==== Extracted entries ====

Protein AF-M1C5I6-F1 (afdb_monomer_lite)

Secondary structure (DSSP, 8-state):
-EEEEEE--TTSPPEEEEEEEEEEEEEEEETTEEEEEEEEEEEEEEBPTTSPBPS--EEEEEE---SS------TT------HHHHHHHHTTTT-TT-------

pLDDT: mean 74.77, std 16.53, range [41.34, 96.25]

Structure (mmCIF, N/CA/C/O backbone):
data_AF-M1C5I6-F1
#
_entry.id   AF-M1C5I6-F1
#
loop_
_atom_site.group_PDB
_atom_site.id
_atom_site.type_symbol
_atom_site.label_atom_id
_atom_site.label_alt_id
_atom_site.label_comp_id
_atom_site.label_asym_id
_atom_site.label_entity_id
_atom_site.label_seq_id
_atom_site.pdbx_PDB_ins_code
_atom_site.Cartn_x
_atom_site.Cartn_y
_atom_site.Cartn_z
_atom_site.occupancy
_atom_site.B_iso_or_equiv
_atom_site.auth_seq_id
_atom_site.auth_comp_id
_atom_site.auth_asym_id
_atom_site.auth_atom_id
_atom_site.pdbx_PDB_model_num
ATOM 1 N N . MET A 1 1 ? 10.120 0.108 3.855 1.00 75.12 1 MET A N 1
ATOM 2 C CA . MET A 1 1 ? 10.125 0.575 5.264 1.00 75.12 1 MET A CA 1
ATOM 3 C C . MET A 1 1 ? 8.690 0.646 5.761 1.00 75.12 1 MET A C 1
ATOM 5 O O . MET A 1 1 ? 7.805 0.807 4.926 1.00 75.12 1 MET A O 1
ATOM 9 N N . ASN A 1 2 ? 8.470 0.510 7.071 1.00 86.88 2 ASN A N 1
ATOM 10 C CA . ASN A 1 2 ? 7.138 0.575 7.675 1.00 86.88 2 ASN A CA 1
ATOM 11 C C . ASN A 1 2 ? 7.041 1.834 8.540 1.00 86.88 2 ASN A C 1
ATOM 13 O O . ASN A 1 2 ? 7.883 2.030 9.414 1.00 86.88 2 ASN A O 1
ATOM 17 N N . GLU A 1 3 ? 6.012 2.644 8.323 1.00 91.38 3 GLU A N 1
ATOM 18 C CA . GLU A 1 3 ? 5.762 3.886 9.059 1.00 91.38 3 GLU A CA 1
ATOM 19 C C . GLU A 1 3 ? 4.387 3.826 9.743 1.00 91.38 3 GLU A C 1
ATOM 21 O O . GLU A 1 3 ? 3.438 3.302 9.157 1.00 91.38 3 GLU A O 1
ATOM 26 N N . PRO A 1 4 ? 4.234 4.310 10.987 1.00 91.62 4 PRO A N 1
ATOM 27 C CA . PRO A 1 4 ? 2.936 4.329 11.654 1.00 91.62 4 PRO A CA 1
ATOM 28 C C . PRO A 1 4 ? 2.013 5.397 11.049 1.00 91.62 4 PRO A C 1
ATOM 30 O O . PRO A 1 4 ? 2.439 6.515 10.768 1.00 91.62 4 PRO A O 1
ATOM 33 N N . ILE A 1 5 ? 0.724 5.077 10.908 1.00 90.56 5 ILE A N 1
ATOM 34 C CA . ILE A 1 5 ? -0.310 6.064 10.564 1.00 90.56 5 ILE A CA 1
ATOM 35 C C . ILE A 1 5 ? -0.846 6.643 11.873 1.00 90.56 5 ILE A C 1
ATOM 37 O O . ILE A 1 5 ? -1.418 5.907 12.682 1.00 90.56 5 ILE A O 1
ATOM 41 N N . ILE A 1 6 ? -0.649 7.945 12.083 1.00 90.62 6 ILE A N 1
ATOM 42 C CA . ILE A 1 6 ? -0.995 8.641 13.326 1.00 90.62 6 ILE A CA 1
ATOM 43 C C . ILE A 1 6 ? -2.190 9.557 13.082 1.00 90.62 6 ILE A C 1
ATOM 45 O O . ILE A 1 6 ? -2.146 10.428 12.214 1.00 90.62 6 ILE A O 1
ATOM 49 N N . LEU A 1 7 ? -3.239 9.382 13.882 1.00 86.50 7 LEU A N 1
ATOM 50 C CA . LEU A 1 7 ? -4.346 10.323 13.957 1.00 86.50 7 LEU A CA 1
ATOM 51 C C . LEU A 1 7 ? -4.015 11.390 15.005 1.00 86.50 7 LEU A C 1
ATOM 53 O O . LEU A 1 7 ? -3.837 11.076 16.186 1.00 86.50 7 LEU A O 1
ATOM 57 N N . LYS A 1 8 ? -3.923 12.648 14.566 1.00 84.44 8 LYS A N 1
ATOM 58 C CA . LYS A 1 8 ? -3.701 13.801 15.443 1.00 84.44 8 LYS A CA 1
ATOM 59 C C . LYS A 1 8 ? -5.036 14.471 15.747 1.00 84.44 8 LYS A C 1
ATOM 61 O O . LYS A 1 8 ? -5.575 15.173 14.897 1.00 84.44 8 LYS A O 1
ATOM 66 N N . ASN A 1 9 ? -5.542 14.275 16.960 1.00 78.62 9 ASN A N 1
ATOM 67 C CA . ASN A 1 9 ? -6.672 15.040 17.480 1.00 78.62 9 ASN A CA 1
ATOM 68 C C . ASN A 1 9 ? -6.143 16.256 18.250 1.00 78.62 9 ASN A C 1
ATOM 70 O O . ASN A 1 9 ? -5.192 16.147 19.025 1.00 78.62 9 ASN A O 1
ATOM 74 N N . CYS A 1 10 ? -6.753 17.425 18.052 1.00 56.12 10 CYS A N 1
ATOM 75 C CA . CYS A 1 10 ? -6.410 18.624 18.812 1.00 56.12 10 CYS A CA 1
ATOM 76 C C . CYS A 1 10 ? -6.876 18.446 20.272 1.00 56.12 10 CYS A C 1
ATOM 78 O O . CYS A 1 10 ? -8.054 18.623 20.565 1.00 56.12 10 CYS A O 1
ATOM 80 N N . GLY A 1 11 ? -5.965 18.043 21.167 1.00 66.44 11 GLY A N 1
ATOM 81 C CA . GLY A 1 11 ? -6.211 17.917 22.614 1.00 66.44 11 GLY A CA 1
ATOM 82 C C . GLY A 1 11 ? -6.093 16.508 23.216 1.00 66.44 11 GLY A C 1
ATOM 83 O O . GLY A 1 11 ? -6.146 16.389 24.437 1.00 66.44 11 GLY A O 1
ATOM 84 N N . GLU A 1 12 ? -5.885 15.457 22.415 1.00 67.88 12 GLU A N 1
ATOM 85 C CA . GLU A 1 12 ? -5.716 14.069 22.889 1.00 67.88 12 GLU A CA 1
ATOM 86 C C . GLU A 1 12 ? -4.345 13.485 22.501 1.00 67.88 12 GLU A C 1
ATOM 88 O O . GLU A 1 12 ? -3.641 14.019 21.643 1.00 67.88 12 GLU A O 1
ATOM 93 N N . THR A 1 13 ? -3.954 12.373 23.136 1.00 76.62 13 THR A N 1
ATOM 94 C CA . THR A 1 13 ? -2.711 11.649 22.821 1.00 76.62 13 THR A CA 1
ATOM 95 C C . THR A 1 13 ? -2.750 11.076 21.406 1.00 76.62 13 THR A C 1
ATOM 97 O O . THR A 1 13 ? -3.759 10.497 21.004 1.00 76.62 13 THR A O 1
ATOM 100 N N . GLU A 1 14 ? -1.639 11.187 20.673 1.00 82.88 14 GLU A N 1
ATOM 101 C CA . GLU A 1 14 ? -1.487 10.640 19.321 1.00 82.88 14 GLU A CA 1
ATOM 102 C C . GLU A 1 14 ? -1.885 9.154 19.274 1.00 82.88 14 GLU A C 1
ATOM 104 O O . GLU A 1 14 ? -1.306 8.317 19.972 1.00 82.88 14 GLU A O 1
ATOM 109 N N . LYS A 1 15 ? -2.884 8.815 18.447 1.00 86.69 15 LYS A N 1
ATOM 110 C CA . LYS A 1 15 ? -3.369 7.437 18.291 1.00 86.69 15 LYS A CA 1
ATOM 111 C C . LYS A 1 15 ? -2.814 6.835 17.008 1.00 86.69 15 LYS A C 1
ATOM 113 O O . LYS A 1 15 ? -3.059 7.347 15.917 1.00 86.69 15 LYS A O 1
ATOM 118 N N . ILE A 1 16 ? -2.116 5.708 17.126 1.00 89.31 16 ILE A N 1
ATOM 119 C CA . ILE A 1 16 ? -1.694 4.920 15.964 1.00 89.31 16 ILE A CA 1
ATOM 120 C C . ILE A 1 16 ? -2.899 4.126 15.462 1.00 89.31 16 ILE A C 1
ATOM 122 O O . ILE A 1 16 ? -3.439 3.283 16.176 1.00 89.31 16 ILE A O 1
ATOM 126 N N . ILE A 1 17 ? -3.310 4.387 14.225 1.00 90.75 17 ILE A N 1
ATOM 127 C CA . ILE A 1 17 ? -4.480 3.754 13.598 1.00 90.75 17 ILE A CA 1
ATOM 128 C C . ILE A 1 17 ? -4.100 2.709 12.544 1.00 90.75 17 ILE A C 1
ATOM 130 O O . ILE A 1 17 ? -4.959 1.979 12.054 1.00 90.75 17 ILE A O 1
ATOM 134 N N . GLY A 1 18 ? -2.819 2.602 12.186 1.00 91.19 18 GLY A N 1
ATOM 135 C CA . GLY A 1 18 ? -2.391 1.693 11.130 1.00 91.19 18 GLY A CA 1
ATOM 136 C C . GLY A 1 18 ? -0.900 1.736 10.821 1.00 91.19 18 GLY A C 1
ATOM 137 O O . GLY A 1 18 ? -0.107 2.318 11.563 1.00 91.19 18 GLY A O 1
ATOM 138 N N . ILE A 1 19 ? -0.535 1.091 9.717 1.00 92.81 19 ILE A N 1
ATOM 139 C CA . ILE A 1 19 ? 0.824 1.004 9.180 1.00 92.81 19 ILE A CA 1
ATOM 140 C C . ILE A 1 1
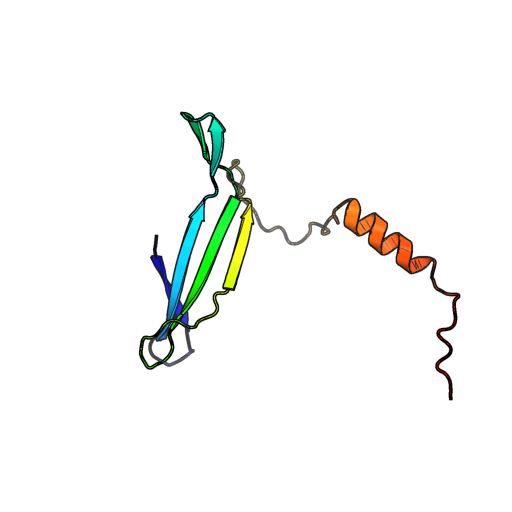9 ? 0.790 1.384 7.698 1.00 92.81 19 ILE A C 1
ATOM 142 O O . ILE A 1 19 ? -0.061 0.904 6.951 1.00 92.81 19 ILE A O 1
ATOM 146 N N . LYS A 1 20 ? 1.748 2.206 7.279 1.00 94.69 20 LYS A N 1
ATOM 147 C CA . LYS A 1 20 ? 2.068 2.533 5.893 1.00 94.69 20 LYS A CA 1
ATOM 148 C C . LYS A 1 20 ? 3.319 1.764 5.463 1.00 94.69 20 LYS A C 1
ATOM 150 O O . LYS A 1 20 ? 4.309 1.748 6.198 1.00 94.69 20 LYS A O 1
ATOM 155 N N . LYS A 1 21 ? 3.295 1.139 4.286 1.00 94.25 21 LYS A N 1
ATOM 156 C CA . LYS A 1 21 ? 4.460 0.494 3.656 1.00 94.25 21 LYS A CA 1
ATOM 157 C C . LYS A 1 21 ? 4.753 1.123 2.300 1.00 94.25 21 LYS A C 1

====

Send back an exact copy of only the lines from the line with "ATOM 104 O O" up to and including the line with "ATOM 120 C C" in the data above.

» Answer space:
ATOM 104 O O . GLU A 1 14 ? -1.306 8.317 19.972 1.00 82.88 14 GLU A O 1
ATOM 109 N N . LYS A 1 15 ? -2.884 8.815 18.447 1.00 86.69 15 LYS A N 1
ATOM 110 C CA . LYS A 1 15 ? -3.369 7.437 18.291 1.00 86.69 15 LYS A CA 1
ATOM 111 C C . LYS A 1 15 ? -2.814 6.835 17.008 1.00 86.69 15 LYS A C 1
ATOM 113 O O . LYS A 1 15 ? -3.059 7.347 15.917 1.00 86.69 15 LYS A O 1
ATOM 118 N N . ILE A 1 16 ? -2.116 5.708 17.126 1.00 89.31 16 ILE A N 1
ATOM 119 C CA . ILE A 1 16 ? -1.694 4.920 15.964 1.00 89.31 16 ILE A CA 1
ATOM 120 C C . ILE A 1 16 ? -2.899 4.126 15.462 1.00 89.31 16 ILE A C 1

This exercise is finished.